* **Work required**
Leaving out every line that comes before the one containing "ATOM 61 C C", output the rest of the records exactly, the final line included.
....
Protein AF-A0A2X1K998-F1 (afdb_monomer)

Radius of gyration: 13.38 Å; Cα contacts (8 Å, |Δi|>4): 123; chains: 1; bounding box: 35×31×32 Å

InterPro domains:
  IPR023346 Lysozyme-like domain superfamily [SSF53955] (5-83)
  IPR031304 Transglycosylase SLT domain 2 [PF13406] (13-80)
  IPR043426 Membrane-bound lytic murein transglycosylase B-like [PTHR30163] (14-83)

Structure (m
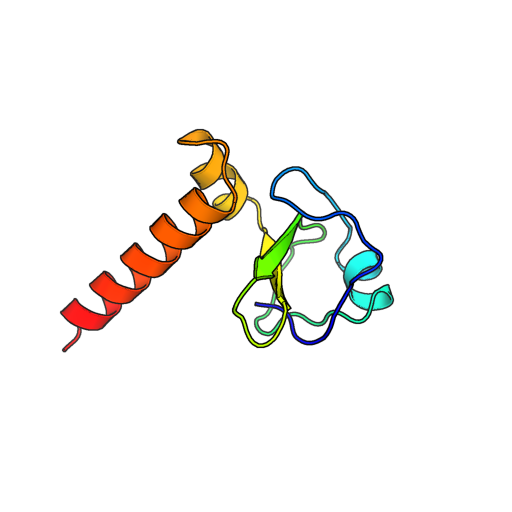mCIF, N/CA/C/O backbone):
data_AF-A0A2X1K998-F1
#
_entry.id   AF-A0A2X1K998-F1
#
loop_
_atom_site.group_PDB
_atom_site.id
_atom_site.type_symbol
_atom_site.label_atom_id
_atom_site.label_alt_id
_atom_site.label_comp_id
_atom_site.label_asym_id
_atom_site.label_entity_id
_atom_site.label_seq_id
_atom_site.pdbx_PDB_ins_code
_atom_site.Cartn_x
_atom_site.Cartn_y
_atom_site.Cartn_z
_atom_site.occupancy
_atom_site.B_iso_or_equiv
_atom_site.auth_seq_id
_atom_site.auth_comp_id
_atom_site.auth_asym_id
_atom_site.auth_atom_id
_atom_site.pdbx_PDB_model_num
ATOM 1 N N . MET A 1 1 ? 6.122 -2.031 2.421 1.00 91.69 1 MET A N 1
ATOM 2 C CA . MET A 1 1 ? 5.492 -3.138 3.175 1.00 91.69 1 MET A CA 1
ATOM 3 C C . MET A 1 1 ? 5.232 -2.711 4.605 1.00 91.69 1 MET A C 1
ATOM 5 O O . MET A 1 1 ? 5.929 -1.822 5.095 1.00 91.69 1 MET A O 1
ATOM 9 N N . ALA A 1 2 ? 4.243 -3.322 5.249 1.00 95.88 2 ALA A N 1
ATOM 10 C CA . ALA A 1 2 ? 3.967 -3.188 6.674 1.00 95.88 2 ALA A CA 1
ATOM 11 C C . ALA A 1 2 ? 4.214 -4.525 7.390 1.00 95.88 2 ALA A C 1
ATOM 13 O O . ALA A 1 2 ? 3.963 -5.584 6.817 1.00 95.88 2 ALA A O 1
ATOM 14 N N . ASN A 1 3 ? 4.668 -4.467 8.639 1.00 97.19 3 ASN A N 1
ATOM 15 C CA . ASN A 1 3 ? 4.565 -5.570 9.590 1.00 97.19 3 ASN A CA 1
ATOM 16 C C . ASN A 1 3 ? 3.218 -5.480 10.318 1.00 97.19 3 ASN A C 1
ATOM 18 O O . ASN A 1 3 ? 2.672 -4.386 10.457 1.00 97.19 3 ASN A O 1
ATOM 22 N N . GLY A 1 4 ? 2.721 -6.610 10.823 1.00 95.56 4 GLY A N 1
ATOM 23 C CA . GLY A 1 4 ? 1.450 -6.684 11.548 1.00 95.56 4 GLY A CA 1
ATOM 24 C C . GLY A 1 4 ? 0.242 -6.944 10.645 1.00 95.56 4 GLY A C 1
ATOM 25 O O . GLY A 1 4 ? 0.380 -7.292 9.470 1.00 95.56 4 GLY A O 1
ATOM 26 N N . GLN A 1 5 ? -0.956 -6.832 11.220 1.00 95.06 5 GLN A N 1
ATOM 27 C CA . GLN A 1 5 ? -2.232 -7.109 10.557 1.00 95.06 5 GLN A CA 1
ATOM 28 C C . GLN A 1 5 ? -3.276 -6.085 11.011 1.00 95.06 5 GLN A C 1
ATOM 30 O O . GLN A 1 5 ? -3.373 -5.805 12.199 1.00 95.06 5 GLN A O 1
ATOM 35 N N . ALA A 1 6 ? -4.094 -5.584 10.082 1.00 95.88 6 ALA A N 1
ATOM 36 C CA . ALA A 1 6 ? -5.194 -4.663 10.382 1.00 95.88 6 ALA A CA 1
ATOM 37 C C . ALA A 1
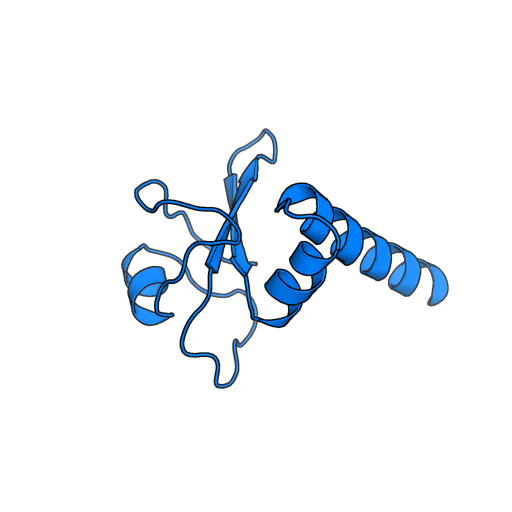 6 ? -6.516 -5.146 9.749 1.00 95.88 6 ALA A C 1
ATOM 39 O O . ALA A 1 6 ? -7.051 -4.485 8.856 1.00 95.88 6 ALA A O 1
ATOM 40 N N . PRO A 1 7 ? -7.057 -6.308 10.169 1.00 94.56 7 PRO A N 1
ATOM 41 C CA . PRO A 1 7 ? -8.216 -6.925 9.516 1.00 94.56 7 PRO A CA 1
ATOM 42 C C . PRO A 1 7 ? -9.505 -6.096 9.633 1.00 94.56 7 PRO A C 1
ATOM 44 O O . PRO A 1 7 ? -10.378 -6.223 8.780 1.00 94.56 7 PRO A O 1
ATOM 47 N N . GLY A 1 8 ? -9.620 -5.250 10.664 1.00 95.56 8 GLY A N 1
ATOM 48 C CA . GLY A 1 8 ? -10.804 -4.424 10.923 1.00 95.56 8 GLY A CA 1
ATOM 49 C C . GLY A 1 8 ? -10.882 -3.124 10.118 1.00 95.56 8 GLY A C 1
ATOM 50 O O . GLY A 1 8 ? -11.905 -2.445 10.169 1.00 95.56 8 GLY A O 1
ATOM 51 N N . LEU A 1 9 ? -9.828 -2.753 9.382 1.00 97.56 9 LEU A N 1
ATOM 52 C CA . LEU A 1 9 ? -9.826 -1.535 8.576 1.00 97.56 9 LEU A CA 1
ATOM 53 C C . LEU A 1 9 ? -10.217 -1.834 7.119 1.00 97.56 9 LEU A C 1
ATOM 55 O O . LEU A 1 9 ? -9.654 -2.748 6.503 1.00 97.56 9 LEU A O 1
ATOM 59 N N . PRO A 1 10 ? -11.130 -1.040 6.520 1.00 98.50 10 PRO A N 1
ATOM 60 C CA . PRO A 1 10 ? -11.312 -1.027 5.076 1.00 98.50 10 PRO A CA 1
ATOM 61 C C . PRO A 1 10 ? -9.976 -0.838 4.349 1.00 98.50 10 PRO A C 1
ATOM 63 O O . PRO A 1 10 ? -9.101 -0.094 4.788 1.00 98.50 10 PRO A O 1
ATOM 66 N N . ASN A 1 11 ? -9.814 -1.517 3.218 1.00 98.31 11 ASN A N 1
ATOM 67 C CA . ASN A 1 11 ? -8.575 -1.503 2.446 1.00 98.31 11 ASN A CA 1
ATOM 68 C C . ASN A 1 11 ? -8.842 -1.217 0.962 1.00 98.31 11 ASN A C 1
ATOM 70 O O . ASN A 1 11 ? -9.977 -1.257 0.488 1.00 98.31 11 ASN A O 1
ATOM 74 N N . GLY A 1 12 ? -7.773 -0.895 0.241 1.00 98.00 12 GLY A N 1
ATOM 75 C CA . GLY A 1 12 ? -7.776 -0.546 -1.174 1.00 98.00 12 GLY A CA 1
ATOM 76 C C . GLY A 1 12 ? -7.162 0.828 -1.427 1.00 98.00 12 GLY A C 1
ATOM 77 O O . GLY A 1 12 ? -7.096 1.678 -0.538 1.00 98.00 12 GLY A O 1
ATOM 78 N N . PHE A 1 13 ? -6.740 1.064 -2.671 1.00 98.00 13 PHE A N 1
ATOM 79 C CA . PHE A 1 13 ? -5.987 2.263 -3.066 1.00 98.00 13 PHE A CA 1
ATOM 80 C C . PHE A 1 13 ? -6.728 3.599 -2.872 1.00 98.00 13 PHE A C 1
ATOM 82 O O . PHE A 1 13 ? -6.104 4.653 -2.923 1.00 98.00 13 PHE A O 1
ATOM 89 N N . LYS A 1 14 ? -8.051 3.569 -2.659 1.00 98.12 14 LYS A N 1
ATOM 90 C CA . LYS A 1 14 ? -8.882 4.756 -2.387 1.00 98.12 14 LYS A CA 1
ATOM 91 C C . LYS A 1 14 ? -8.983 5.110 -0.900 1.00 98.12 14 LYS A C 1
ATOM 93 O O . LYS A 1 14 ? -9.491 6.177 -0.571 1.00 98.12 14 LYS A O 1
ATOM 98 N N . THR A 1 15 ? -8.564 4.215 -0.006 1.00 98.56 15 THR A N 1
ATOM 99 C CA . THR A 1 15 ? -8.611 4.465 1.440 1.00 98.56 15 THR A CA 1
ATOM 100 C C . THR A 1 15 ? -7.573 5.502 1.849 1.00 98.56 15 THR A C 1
....
* **Solution to this exercise**
ATOM 61 C C . PRO A 1 10 ? -9.976 -0.838 4.349 1.00 98.50 10 PRO A C 1
ATOM 63 O O . PRO A 1 10 ? -9.101 -0.094 4.788 1.00 98.50 10 PRO A O 1
ATOM 66 N N . ASN A 1 11 ? -9.814 -1.517 3.218 1.00 98.31 11 ASN A N 1
ATOM 67 C CA . ASN A 1 11 ? -8.575 -1.503 2.446 1.00 98.31 11 ASN A CA 1
ATOM 68 C C . ASN A 1 11 ? -8.842 -1.217 0.962 1.00 98.31 11 ASN A C 1
ATOM 70 O O . ASN A 1 11 ? -9.977 -1.257 0.488 1.00 98.31 11 ASN A O 1
ATOM 74 N N . GLY A 1 12 ? -7.773 -0.895 0.241 1.00 98.00 12 GLY A N 1
ATOM 75 C CA . GLY A 1 12 ? -7.776 -0.546 -1.174 1.00 98.00 12 GLY A CA 1
ATOM 76 C C . GLY A 1 12 ? -7.162 0.828 -1.427 1.00 98.00 12 GLY A C 1
ATOM 77 O O . GLY A 1 12 ? -7.096 1.678 -0.538 1.00 98.00 12 GLY A O 1
ATOM 78 N N . PHE A 1 13 ? -6.740 1.064 -2.671 1.00 98.00 13 PHE A N 1
ATOM 79 C CA . PHE A 1 13 ? -5.987 2.263 -3.066 1.00 98.00 13 PHE A CA 1
ATOM 80 C C . PHE A 1 13 ? -6.728 3.599 -2.872 1.00 98.00 13 PHE A C 1
ATOM 82 O O . PHE A 1 13 ? -6.104 4.653 -2.923 1.00 98.00 13 PHE A O 1
ATOM 89 N N . LYS A 1 14 ? -8.051 3.569 -2.659 1.00 98.12 14 LYS A N 1
ATOM 90 C CA . LYS A 1 14 ? -8.882 4.756 -2.387 1.00 98.12 14 LYS A CA 1
ATOM 91 C C . LYS A 1 14 ? -8.983 5.110 -0.900 1.00 98.12 14 LYS A C 1
ATOM 93 O O . LYS A 1 14 ? -9.491 6.177 -0.571 1.00 98.12 14 LYS A O 1
ATOM 98 N N . THR A 1 15 ? -8.564 4.215 -0.006 1.00 98.56 15 THR A N 1
ATOM 99 C CA . THR A 1 15 ? -8.611 4.465 1.440 1.00 98.56 15 THR A CA 1
ATOM 100 C C . THR A 1 15 ? -7.573 5.502 1.849 1.00 98.56 15 THR A C 1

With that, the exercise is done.